Sampling for Internal Test based upon ISO 2859-1, G-I

N

nurhakim

Hi Cove,

I have this scenario in the workplace, and I need your opinion:

We carry out internal test for a medical device, bag wise, based upon ISO 2859-1, G-I.
In one particular bag, we have 7200 pcs. According to G-1, we sampled 80 pcs. Our AQL is 1.0, Accept:2, Reject:3.
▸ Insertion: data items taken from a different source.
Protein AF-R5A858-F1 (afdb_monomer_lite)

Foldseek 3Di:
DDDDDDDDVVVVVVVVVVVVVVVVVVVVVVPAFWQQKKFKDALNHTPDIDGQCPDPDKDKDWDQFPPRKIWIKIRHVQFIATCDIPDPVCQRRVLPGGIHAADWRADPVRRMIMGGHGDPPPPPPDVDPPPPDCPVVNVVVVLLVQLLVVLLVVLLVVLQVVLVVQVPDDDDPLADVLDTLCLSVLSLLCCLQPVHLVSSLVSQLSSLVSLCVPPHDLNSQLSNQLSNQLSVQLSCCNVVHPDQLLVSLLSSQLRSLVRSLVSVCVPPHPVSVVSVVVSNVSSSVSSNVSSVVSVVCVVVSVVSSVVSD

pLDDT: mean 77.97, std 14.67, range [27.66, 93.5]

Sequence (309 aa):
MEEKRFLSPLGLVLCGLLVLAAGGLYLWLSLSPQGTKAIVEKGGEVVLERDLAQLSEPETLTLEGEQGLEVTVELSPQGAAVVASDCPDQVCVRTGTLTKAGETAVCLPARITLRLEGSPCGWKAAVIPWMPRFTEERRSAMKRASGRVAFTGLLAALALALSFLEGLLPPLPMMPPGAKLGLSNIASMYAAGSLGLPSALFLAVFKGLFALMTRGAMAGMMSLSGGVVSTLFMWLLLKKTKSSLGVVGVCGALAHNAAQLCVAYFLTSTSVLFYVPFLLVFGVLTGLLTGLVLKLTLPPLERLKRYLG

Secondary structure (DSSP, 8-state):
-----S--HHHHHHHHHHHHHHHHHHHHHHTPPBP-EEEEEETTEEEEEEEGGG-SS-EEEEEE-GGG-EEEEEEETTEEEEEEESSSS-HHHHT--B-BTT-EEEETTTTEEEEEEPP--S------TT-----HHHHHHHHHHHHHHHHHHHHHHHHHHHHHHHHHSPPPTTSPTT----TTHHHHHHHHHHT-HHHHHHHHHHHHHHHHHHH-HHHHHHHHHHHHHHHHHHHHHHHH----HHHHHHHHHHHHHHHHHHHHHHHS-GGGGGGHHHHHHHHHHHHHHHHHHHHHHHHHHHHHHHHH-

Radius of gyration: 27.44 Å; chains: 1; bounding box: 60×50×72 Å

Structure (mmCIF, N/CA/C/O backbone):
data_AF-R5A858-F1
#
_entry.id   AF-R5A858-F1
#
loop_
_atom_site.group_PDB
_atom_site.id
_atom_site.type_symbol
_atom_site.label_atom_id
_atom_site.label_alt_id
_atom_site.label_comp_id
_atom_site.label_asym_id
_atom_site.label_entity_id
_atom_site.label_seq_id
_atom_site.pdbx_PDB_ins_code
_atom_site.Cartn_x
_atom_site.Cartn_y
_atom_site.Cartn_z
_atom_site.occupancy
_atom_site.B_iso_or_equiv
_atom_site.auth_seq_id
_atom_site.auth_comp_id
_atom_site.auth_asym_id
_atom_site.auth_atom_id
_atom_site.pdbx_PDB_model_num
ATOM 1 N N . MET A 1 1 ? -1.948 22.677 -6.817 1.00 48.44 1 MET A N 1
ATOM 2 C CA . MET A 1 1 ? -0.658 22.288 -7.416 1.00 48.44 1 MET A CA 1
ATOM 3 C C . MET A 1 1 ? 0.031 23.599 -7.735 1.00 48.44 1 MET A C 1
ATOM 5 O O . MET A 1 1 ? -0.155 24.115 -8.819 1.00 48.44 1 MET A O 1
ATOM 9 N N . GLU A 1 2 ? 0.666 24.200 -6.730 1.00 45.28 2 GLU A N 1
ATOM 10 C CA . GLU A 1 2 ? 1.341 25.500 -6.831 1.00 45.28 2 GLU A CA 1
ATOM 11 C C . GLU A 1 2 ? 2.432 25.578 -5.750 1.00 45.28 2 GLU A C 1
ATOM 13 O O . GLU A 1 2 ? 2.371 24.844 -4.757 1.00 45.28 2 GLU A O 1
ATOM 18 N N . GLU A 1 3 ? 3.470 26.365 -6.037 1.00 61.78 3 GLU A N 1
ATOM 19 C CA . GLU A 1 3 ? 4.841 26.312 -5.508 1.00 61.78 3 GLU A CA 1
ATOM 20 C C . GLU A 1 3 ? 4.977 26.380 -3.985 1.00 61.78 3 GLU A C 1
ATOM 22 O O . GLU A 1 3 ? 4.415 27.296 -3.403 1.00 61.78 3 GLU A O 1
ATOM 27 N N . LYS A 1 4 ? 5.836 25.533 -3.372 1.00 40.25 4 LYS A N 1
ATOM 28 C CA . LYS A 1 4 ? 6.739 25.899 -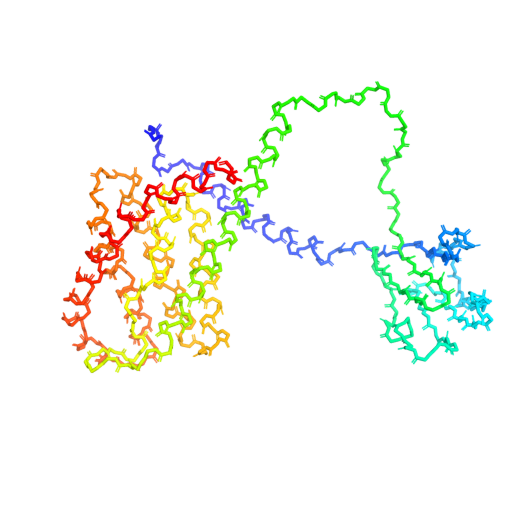2.245 1.00 40.25 4 LYS A CA 1
ATOM 29 C C . LYS A 1 4 ? 7.979 24.984 -2.167 1.00 40.25 4 LYS A C 1
ATOM 31 O O . LYS A 1 4 ? 7.945 23.827 -2.583 1.00 40.25 4 LYS A O 1
ATOM 36 N N . ARG A 1 5 ? 9.067 25.573 -1.642 1.00 51.16 5 ARG A N 1
ATOM 37 C CA . ARG A 1 5 ? 10.491 25.163 -1.652 1.00 51.16 5 ARG A CA 1
ATOM 38 C C . ARG A 1 5 ? 10.827 23.768 -1.092 1.00 51.16 5 ARG A C 1
ATOM 40 O O . ARG A 1 5 ? 10.111 23.199 -0.278 1.00 51.16 5 ARG A O 1
ATOM 47 N N . PHE A 1 6 ? 11.986 23.283 -1.554 1.00 49.69 6 PHE A N 1
ATOM 48 C CA . PHE A 1 6 ? 12.410 21.882 -1.666 1.00 49.69 6 PHE A CA 1
ATOM 49 C C . PHE A 1 6 ? 12.922 21.205 -0.379 1.00 49.69 6 PHE A C 1
ATOM 51 O O . PHE A 1 6 ? 12.689 20.014 -0.224 1.00 49.69 6 PHE A O 1
ATOM 58 N N . LEU A 1 7 ? 13.537 21.919 0.566 1.00 50.12 7 LEU A N 1
ATOM 59 C CA . LEU A 1 7 ? 13.821 21.415 1.917 1.00 50.12 7 LEU A CA 1
ATOM 60 C C . LEU A 1 7 ? 13.879 22.603 2.879 1.00 50.12 7 LEU A C 1
ATOM 62 O O . LEU A 1 7 ? 14.829 23.379 2.860 1.00 50.12 7 LEU A O 1
ATOM 66 N N . SER A 1 8 ? 12.852 22.771 3.708 1.00 56.00 8 SER A N 1
ATOM 67 C CA . SER A 1 8 ? 12.940 23.662 4.865 1.00 56.00 8 SER A CA 1
ATOM 68 C C . SER A 1 8 ? 13.575 22.900 6.036 1.00 56.00 8 SER A C 1
ATOM 70 O O . SER A 1 8 ? 13.248 21.726 6.200 1.00 56.00 8 SER A O 1
ATOM 72 N N . PRO A 1 9 ? 14.387 23.533 6.901 1.00 56.56 9 PRO A N 1
ATOM 73 C CA . PRO A 1 9 ? 14.853 22.940 8.166 1.00 56.56 9 PRO A CA 1
ATOM 74 C C . PRO A 1 9 ? 13.686 22.420 9.025 1.00 56.56 9 PRO A C 1
ATOM 76 O O . PRO A 1 9 ? 13.818 21.424 9.729 1.00 56.56 9 PRO A O 1
ATOM 79 N N . LEU A 1 10 ? 12.495 22.999 8.832 1.00 55.94 10 LEU A N 1
ATOM 80 C CA . LEU A 1 10 ? 11.220 22.509 9.350 1.00 55.94 10 LEU A CA 1
ATOM 81 C C . LEU A 1 10 ? 10.913 21.044 8.978 1.00 55.94 10 LEU A C 1
ATOM 83 O O . LEU A 1 10 ? 10.265 20.357 9.747 1.00 55.94 10 LEU A O 1
ATOM 87 N N . GLY A 1 11 ? 11.367 20.556 7.820 1.00 57.47 11 GLY A N 1
ATOM 88 C CA . GLY A 1 11 ? 11.148 19.187 7.340 1.00 57.47 11 GLY A CA 1
ATOM 89 C C . GLY A 1 11 ? 12.009 18.155 8.068 1.00 57.47 11 GLY A C 1
ATOM 90 O O . GLY A 1 11 ? 11.529 17.070 8.375 1.00 57.47 11 GLY A O 1
ATOM 91 N N . LEU A 1 12 ? 13.245 18.519 8.419 1.00 69.19 12 LEU A N 1
ATOM 92 C CA . LEU A 1 12 ? 14.109 17.701 9.275 1.00 69.19 12 LEU A CA 1
ATOM 93 C C . LEU A 1 12 ? 13.609 17.710 10.724 1.00 69.19 12 LEU A C 1
ATOM 95 O O . LEU A 1 12 ? 13.549 16.659 11.358 1.00 69.19 12 LEU A O 1
ATOM 99 N N . VAL A 1 13 ? 13.153 18.871 11.206 1.00 73.19 13 VAL A N 1
ATOM 100 C CA . VAL A 1 13 ? 12.478 18.995 12.506 1.00 73.19 13 VAL A CA 1
ATOM 101 C C . VAL A 1 13 ? 11.173 18.189 12.527 1.00 73.19 13 VAL A C 1
ATOM 103 O O . VAL A 1 13 ? 10.901 17.529 13.521 1.00 73.19 13 VAL A O 1
ATOM 106 N N . LEU A 1 14 ? 10.405 18.146 11.429 1.00 62.53 14 LEU A N 1
ATOM 107 C CA . LEU A 1 14 ? 9.202 17.313 11.311 1.00 62.53 14 LEU A CA 1
ATOM 108 C C . LEU A 1 14 ? 9.526 15.816 11.336 1.00 62.53 14 LEU A C 1
ATOM 110 O O . LEU A 1 14 ? 8.803 15.070 11.985 1.00 62.53 14 LEU A O 1
ATOM 114 N N . CYS A 1 15 ? 10.599 15.371 10.673 1.00 55.78 15 CYS A N 1
ATOM 115 C CA . CYS A 1 15 ? 11.061 13.981 10.755 1.00 55.78 15 CYS A CA 1
ATOM 116 C C . CYS A 1 15 ? 11.481 13.608 12.186 1.00 55.78 15 CYS A C 1
ATOM 118 O O . CYS A 1 15 ? 11.101 12.546 12.669 1.00 55.78 15 CYS A O 1
ATOM 120 N N . GLY A 1 16 ? 12.199 14.494 12.887 1.00 71.00 16 GLY A N 1
ATOM 121 C CA . GLY A 1 16 ? 12.553 14.305 14.299 1.00 71.00 16 GLY A CA 1
ATOM 122 C C . GLY A 1 16 ? 11.331 14.288 15.225 1.00 71.00 16 GLY A C 1
ATOM 123 O O . GLY A 1 16 ? 11.193 13.385 16.045 1.00 71.00 16 GLY A O 1
ATOM 124 N N . LEU A 1 17 ? 10.394 15.225 15.042 1.00 76.19 17 LEU A N 1
ATOM 125 C CA . LEU A 1 17 ? 9.120 15.269 15.769 1.00 76.19 17 LEU A CA 1
ATOM 126 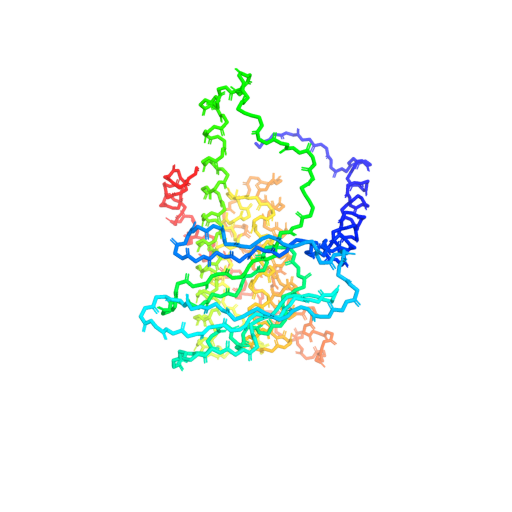C C . LEU A 1 17 ? 8.255 14.038 15.492 1.00 76.19 17 LEU A C 1
ATOM 128 O O . LEU A 1 17 ? 7.574 13.576 16.395 1.00 76.19 17 LEU A O 1
ATOM 132 N N . LEU A 1 18 ? 8.293 13.479 14.280 1.00 53.06 18 LEU A N 1
ATOM 133 C CA . LEU A 1 18 ? 7.582 12.248 13.924 1.00 53.06 18 LEU A CA 1
ATOM 134 C C . LEU A 1 18 ? 8.176 11.015 14.610 1.00 53.06 18 LEU A C 1
ATOM 136 O O . LEU A 1 18 ? 7.418 10.168 15.070 1.00 53.06 18 LEU A O 1
ATOM 140 N N . VAL A 1 19 ? 9.505 10.924 14.725 1.00 67.69 19 VAL A N 1
ATOM 141 C CA . VAL A 1 19 ? 10.175 9.843 15.472 1.00 67.69 19 VAL A CA 1
ATOM 142 C C . VAL A 1 19 ? 9.880 9.958 16.971 1.00 67.69 19 VAL A C 1
ATOM 144 O O . VAL A 1 19 ? 9.545 8.960 17.606 1.00 67.69 19 VAL A O 1
ATOM 147 N N . LEU A 1 20 ? 9.908 11.175 17.525 1.00 79.19 20 LEU A N 1
ATOM 148 C CA . LEU A 1 20 ? 9.531 11.437 18.918 1.00 79.19 20 LEU A CA 1
ATOM 149 C C . LEU A 1 20 ? 8.040 11.197 19.181 1.00 79.19 20 LEU A C 1
ATOM 151 O O . LEU A 1 20 ? 7.692 10.638 20.214 1.00 79.19 20 LEU A O 1
ATOM 155 N N . ALA A 1 21 ? 7.158 11.553 18.246 1.00 66.81 21 ALA A N 1
ATOM 156 C CA . ALA A 1 21 ? 5.727 11.282 18.343 1.00 66.81 21 ALA A CA 1
ATOM 157 C C . ALA A 1 21 ? 5.420 9.784 18.217 1.00 66.81 21 ALA A C 1
ATOM 159 O O . ALA A 1 21 ? 4.525 9.301 18.899 1.00 66.81 21 ALA A O 1
ATOM 160 N N . ALA A 1 22 ? 6.168 9.034 17.401 1.00 50.06 22 ALA A N 1
ATOM 161 C CA . ALA A 1 22 ? 6.043 7.581 17.298 1.00 50.06 22 ALA A CA 1
ATOM 162 C C . ALA A 1 22 ? 6.548 6.868 18.566 1.00 50.06 22 ALA A C 1
ATOM 164 O O . ALA A 1 22 ? 5.885 5.955 19.054 1.00 50.06 22 ALA A O 1
ATOM 165 N N . GLY A 1 23 ? 7.666 7.325 19.145 1.00 62.06 23 GLY A N 1
ATOM 166 C CA . GLY A 1 23 ? 8.151 6.858 20.450 1.00 62.06 23 GLY A CA 1
ATOM 167 C C . GLY A 1 23 ? 7.204 7.232 21.595 1.00 62.06 23 GLY A C 1
ATOM 168 O O . GLY A 1 23 ? 6.915 6.404 22.453 1.00 62.06 23 GLY A O 1
ATOM 169 N N . GLY A 1 24 ? 6.642 8.442 21.559 1.00 64.56 24 GLY A N 1
ATOM 170 C CA . GLY A 1 24 ? 5.614 8.907 22.487 1.00 64.56 24 GLY A CA 1
ATOM 171 C C . GLY A 1 24 ? 4.303 8.132 22.357 1.00 64.56 24 GLY A C 1
ATOM 172 O O . GLY A 1 24 ? 3.712 7.796 23.371 1.00 64.56 24 GLY A O 1
ATOM 173 N N . LEU A 1 25 ? 3.879 7.774 21.142 1.00 55.28 25 LEU A N 1
ATOM 174 C CA . LEU A 1 25 ? 2.698 6.943 20.884 1.00 55.28 25 LEU A CA 1
ATOM 175 C C . LEU A 1 25 ? 2.907 5.497 21.357 1.00 55.28 25 LEU A C 1
ATOM 177 O O . LEU A 1 25 ? 1.994 4.905 21.920 1.00 55.28 25 LEU A O 1
ATOM 181 N N . TYR A 1 26 ? 4.105 4.939 21.173 1.00 51.12 26 TYR A N 1
ATOM 182 C CA . TYR A 1 26 ? 4.480 3.621 21.693 1.00 51.12 26 TYR A CA 1
ATOM 183 C C . TYR A 1 26 ? 4.486 3.592 23.230 1.00 51.12 26 TYR A C 1
ATOM 185 O O . TYR A 1 26 ? 3.948 2.665 23.841 1.00 51.12 26 TYR A O 1
ATOM 193 N N . LEU A 1 27 ? 5.016 4.645 23.861 1.00 53.78 27 LEU A N 1
ATOM 194 C CA . LEU A 1 27 ? 4.985 4.815 25.314 1.00 53.78 27 LEU A CA 1
ATOM 195 C C . LEU A 1 27 ? 3.549 5.048 25.821 1.00 53.78 27 LEU A C 1
ATOM 197 O O . LEU A 1 27 ? 3.146 4.433 26.799 1.00 53.78 27 LEU A O 1
ATOM 201 N N . TRP A 1 28 ? 2.749 5.854 25.116 1.00 48.72 28 TRP A N 1
ATOM 202 C CA . TRP A 1 28 ? 1.334 6.137 25.401 1.00 48.72 28 TRP A CA 1
ATOM 203 C C . TRP A 1 28 ? 0.455 4.884 25.324 1.00 48.72 28 TRP A C 1
ATOM 205 O O . TRP A 1 28 ? -0.380 4.661 26.194 1.00 48.72 28 TRP A O 1
ATOM 215 N N . LEU A 1 29 ? 0.676 4.025 24.324 1.00 45.09 29 LEU A N 1
ATOM 216 C CA . LEU A 1 29 ? 0.005 2.725 24.216 1.00 45.09 29 LEU A CA 1
ATOM 217 C C . LEU A 1 29 ? 0.426 1.770 25.349 1.00 45.09 29 LEU A C 1
ATOM 219 O O . LEU A 1 29 ? -0.404 1.004 25.840 1.00 45.09 29 LEU A O 1
ATOM 223 N N . SER A 1 30 ? 1.677 1.866 25.812 1.00 48.38 30 SER A N 1
ATOM 224 C CA . SER A 1 30 ? 2.219 1.084 26.937 1.00 48.38 30 SER A CA 1
ATOM 225 C C . SER A 1 30 ? 1.821 1.623 28.323 1.00 48.38 30 SER A C 1
ATOM 227 O O . SER A 1 30 ? 1.990 0.926 29.317 1.00 48.38 30 SER A O 1
ATOM 229 N N . LEU A 1 31 ? 1.269 2.839 28.394 1.00 49.78 31 LEU A N 1
ATOM 230 C CA . LEU A 1 31 ? 0.802 3.529 29.607 1.00 49.78 31 LEU A CA 1
ATOM 231 C C . LEU A 1 31 ? -0.737 3.563 29.701 1.00 49.78 31 LEU A C 1
ATOM 233 O O . LEU A 1 31 ? -1.297 4.427 30.375 1.00 49.78 31 LEU A O 1
ATOM 237 N N . SER A 1 32 ? -1.427 2.650 29.004 1.00 49.56 32 SER A N 1
ATOM 238 C CA . SER A 1 32 ? -2.894 2.604 28.972 1.00 49.56 32 SER A CA 1
ATOM 239 C C . SER A 1 32 ? -3.482 2.616 30.398 1.00 49.56 32 SER A C 1
ATOM 241 O O . SER A 1 32 ? -3.060 1.806 31.227 1.00 49.56 32 SER A O 1
ATOM 243 N N . PRO A 1 33 ? -4.435 3.517 30.703 1.00 51.94 33 PRO A N 1
ATOM 244 C CA . PRO A 1 33 ? -4.958 3.689 32.054 1.00 51.94 33 PRO A CA 1
ATOM 245 C C . PRO A 1 33 ? -5.702 2.434 32.530 1.00 51.94 33 PRO A C 1
ATOM 247 O O . PRO A 1 33 ? -6.538 1.878 31.812 1.00 51.94 33 PRO A O 1
ATOM 250 N N . GLN A 1 34 ? -5.388 2.000 33.751 1.00 59.62 34 GLN A N 1
ATOM 251 C CA . GLN A 1 34 ? -6.071 0.895 34.424 1.00 59.62 34 GLN A CA 1
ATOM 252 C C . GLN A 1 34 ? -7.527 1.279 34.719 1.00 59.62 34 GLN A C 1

We split the test into two, visible defect test and water test. If, during first test i.e. visible defect test, we found 2 pcs of defect, we have 78 pcs left. For water test, our sampling plan is still 80 pcs. Do we need to add another 2 pcs for water test or can we use the 2 defective samples? And what if the defective samples are not fit to mount on the water test apparatus.

Thanks.
 

Bev D

Heretical Statistician
Leader
Super Moderator
technically as long as the visual defects can't effect the water test you could use them. However, its simpler to just add 2 more units that are not visually defective
 

David-D

Involved In Discussions
I don't know the specifics of this ISO but since it sounds like your two defects aren't independent (you say they couldn't be leak tested which I'd generally classify as a defective part), I wouldn't be comfortable with pulling out some defects in your sample based upon the visual and then doing the leak.

Think of it this way: I have a sample of 80 parts with 4 that leak, two of which are so malformed that they'd also fail a visual inspection. If I do the visual first then I pull out the two worst ones (just passing the visual AQL) and then I do the leak test and get 2 more failures (just passing the leak test). If I switched the order of inspeftions though, you'd get 4 leak test failures, rejecting the lot/bag for leak issues. It sounds like your defects aren't independent so you are basically pre-screening your sample before you test it.

I think you need to leak test the visual rejects or just count them as leak failures automatically, otherwise you are in actuality tampering with your sample - it would be like (in an edtreme case) pulling a sample of 100 parts, sorting through them to get rid of any that look bad and then pulling your sample from that - your sample is not representative of the original population from which it was drawn.